Prompt:
The output is the lines below from the one with "ATOM 119 C CA" through the one with "ATOM 159 N N", both included, printed exactly and with no other line.

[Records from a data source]
^^^^^^^^^^^^^^^^

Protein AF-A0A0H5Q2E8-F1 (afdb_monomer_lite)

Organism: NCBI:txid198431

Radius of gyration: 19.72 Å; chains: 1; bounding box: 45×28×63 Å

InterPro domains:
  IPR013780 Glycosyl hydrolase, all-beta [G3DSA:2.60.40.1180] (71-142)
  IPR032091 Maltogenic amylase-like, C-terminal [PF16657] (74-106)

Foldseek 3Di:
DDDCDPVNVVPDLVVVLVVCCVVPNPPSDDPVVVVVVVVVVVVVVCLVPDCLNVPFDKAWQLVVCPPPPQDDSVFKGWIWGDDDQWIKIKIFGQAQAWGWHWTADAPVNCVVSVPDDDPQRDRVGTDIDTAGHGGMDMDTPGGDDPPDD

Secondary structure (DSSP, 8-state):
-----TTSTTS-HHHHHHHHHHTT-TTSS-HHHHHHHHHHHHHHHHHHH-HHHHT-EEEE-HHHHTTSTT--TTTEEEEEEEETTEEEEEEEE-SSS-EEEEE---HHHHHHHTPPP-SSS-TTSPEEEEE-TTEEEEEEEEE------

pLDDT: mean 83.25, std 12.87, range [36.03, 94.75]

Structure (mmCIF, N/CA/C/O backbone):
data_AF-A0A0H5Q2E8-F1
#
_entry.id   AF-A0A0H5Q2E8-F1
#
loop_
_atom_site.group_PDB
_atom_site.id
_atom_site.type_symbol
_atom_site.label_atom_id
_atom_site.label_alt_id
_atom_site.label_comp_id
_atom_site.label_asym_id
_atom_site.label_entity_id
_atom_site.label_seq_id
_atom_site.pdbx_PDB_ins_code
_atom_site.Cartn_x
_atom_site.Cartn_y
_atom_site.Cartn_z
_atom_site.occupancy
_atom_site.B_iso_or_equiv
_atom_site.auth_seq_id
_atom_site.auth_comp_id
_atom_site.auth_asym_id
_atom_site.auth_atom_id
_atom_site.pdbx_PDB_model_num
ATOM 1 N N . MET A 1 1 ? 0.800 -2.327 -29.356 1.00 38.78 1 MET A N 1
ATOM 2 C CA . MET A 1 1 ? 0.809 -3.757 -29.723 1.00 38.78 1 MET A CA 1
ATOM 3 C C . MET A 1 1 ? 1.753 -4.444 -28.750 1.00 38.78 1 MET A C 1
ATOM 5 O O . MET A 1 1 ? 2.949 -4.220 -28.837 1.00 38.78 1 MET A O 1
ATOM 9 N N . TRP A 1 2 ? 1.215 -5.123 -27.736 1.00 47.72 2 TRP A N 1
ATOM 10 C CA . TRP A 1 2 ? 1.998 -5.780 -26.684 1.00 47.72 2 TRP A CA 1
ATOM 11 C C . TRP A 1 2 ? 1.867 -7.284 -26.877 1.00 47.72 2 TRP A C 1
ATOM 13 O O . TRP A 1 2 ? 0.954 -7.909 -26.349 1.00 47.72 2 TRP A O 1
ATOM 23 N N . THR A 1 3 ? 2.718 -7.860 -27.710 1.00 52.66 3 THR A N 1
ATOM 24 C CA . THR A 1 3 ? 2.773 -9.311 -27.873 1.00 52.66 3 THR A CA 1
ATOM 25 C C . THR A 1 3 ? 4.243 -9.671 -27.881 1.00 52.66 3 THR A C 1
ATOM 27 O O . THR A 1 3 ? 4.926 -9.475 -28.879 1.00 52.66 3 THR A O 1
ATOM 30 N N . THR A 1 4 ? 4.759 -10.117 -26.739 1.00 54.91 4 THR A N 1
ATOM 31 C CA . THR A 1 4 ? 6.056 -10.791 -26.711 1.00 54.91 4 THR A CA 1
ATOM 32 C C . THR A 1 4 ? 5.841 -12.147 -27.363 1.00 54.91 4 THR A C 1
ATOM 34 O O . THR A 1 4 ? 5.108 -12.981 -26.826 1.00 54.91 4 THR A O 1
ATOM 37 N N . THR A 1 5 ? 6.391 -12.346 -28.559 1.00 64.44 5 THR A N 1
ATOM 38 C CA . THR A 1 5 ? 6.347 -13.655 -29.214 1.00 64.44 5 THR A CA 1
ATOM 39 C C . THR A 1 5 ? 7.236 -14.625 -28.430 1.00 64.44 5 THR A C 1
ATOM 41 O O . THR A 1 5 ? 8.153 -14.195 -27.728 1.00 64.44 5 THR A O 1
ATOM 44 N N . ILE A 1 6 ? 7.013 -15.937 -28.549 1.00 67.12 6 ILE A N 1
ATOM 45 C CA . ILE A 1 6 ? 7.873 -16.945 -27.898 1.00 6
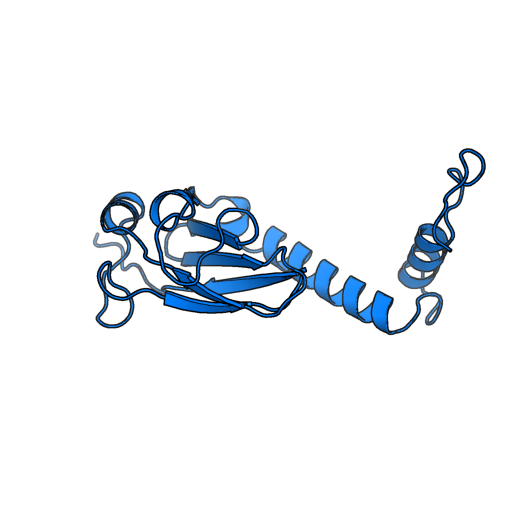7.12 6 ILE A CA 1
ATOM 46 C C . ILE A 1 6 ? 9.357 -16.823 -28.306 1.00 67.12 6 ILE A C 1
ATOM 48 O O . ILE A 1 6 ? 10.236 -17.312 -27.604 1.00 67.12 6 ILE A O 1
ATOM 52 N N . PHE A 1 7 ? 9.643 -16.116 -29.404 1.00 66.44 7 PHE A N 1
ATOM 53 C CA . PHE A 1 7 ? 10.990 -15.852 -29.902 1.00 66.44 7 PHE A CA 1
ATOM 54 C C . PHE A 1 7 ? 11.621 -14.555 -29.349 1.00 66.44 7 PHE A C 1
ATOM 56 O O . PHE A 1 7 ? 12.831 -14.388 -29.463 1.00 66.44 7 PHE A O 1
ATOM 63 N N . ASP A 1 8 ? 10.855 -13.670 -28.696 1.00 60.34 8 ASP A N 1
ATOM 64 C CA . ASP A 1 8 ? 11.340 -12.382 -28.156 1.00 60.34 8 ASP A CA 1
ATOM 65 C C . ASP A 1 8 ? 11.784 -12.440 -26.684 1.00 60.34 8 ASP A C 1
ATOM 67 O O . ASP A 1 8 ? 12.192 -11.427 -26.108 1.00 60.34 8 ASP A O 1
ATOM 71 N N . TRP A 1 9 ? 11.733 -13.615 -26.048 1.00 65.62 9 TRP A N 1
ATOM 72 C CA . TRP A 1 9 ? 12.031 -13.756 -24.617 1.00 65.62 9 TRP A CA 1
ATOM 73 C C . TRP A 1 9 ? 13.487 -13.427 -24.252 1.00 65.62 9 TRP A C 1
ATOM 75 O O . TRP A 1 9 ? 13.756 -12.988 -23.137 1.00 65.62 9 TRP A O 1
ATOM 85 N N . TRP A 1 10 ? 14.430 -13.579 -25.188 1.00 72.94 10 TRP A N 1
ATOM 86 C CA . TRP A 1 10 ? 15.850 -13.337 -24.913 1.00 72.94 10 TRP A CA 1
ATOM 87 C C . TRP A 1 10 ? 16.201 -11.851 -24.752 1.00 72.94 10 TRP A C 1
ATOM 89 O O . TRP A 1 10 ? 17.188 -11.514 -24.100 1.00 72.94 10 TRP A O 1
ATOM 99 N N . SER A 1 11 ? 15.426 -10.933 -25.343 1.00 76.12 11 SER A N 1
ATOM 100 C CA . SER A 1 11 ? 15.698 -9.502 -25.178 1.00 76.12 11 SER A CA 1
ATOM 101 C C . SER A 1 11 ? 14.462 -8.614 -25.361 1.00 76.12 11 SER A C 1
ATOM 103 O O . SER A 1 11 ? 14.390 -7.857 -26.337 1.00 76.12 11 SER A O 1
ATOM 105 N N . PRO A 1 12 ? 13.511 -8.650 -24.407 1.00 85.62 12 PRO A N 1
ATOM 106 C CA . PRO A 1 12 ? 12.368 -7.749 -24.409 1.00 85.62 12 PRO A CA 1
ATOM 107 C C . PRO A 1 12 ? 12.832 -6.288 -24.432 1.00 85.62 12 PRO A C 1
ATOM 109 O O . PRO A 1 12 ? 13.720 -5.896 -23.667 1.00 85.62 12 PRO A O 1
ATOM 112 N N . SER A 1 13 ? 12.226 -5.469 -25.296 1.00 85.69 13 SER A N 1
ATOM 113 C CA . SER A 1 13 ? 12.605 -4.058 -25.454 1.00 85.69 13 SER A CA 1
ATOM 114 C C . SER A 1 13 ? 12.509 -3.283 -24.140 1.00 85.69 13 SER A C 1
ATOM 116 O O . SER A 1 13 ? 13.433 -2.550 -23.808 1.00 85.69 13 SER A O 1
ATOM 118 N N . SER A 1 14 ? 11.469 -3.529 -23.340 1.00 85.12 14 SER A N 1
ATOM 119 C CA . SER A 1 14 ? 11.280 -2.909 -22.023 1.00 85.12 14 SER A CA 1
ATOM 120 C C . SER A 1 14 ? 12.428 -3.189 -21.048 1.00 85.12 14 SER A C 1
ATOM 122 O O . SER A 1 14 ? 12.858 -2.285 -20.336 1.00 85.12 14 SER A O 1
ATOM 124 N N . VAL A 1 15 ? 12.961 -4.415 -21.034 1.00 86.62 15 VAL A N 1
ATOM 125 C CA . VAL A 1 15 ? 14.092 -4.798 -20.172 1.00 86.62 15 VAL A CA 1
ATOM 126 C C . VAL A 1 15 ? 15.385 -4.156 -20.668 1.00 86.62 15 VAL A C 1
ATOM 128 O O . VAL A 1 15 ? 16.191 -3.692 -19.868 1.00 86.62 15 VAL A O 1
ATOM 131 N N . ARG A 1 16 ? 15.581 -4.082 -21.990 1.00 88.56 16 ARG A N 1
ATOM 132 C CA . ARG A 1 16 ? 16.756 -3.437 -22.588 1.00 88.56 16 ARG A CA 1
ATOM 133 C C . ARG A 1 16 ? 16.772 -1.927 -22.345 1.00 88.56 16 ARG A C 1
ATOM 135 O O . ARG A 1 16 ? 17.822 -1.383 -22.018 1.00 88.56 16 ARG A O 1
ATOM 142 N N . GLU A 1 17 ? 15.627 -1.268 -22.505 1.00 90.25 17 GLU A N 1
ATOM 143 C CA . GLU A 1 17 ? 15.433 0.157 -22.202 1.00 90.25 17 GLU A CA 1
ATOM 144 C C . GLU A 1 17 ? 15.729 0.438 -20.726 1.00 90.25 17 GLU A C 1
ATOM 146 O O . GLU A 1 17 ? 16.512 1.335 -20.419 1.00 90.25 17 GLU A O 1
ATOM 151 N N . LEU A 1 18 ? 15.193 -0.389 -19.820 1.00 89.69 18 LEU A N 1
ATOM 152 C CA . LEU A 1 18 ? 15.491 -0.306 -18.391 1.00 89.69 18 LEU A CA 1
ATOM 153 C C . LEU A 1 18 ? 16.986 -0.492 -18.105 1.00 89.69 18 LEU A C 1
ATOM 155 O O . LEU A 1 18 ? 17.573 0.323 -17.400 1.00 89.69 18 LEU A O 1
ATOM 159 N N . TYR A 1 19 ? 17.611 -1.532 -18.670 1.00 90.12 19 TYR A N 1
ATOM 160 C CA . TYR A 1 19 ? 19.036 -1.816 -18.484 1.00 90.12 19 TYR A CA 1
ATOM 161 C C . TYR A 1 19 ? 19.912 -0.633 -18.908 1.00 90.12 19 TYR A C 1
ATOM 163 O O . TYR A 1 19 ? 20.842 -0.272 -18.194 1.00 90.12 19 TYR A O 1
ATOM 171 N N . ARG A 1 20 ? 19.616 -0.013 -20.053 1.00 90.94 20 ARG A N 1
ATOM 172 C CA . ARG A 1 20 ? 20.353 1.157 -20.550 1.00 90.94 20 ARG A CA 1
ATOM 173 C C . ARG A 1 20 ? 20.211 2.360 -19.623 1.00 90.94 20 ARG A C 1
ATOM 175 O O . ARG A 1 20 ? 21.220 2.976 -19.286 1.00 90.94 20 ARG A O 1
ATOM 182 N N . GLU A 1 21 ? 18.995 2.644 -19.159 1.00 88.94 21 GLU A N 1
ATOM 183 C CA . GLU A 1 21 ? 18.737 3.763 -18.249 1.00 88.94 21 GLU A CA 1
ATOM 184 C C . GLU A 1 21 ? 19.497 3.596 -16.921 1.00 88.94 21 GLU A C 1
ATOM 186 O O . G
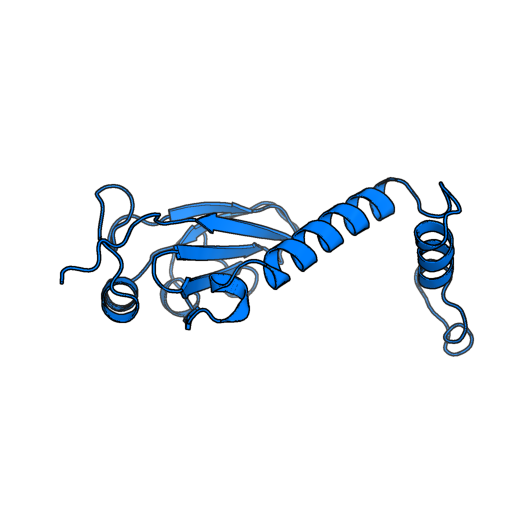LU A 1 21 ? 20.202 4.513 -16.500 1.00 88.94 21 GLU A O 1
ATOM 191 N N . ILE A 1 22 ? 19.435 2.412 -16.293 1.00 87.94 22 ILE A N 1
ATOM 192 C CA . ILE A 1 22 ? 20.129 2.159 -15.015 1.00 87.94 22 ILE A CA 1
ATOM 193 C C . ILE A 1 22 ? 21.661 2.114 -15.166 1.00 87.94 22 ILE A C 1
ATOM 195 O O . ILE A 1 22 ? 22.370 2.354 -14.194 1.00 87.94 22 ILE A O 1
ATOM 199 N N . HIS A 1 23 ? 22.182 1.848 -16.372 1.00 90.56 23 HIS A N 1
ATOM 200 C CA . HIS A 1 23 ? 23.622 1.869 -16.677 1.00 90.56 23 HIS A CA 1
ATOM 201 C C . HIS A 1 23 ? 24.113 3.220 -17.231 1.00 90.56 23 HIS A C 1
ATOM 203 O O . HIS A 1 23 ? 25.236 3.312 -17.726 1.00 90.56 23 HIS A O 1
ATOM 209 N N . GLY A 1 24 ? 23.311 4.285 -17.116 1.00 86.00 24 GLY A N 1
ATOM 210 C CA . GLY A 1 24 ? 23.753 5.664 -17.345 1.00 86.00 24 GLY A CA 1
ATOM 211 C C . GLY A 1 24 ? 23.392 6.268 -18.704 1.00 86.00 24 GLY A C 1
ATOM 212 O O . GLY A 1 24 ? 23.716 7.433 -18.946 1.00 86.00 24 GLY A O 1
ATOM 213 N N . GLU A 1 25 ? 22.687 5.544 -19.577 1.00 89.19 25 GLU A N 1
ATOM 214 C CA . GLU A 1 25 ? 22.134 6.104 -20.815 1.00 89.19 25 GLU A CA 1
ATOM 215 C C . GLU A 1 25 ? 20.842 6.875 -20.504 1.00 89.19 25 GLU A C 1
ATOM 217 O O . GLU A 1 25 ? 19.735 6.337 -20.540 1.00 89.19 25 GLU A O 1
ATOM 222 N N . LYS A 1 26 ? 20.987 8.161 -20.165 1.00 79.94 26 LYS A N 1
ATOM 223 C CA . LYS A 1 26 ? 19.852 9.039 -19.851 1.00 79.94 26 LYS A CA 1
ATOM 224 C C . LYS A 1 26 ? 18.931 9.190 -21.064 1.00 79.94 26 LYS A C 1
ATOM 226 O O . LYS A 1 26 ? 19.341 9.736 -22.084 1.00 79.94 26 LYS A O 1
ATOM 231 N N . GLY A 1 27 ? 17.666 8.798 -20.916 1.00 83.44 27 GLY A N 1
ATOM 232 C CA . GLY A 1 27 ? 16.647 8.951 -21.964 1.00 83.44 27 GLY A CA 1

^^^^^^^^^^^^^^^^

Answer space:
ATOM 119 C CA . SER A 1 14 ? 11.280 -2.909 -22.023 1.00 85.12 14 SER A CA 1
ATOM 120 C C . SER A 1 14 ? 12.428 -3.189 -21.048 1.00 85.12 14 SER A C 1
ATOM 122 O O . SER A 1 14 ? 12.858 -2.285 -20.336 1.00 85.12 14 SER A O 1
ATOM 124 N N . VAL A 1 15 ? 12.961 -4.415 -21.034 1.00 86.62 15 VAL A N 1
ATOM 125 C CA . VAL A 1 15 ? 14.092 -4.798 -20.172 1.00 86.62 15 VAL A CA 1
ATOM 126 C C . VAL A 1 15 ? 15.385 -4.156 -20.668 1.00 86.62 15 VAL A C 1
ATOM 128 O O . VAL A 1 15 ? 16.191 -3.692 -19.868 1.00 86.62 15 VAL A O 1
ATOM 131 N N . ARG A 1 16 ? 15.581 -4.082 -21.990 1.00 88.56 16 ARG A N 1
ATOM 132 C CA . ARG A 1 16 ? 16.756 -3.437 -22.588 1.00 88.56 16 ARG A CA 1
ATOM 133 C C . ARG A 1 16 ? 16.772 -1.927 -22.345 1.00 88.56 16 ARG A C 1
ATOM 135 O O . ARG A 1 16 ? 17.822 -1.383 -22.018 1.00 88.56 16 ARG A O 1
ATOM 142 N N . GLU A 1 17 ? 15.627 -1.268 -22.505 1.00 90.25 17 GLU A N 1
ATOM 143 C CA . GLU A 1 17 ? 15.433 0.157 -22.202 1.00 90.25 17 GLU A CA 1
ATOM 144 C C . GLU A 1 17 ? 15.729 0.438 -20.726 1.00 90.25 17 GLU A C 1
ATOM 146 O O . GLU A 1 17 ? 16.512 1.335 -20.419 1.00 90.25 17 GLU A O 1
ATOM 151 N N . LEU A 1 18 ? 15.193 -0.389 -19.820 1.00 89.69 18 LEU A N 1
ATOM 152 C CA . LEU A 1 18 ? 15.491 -0.306 -18.391 1.00 89.69 18 LEU A CA 1
ATOM 153 C C . LEU A 1 18 ? 16.986 -0.492 -18.105 1.00 89.69 18 LEU A C 1
ATOM 155 O O . LEU A 1 18 ? 17.573 0.323 -17.400 1.00 89.69 18 LEU A O 1
ATOM 159 N N . TYR A 1 19 ? 17.611 -1.532 -18.670 1.00 90.12 19 TYR A N 1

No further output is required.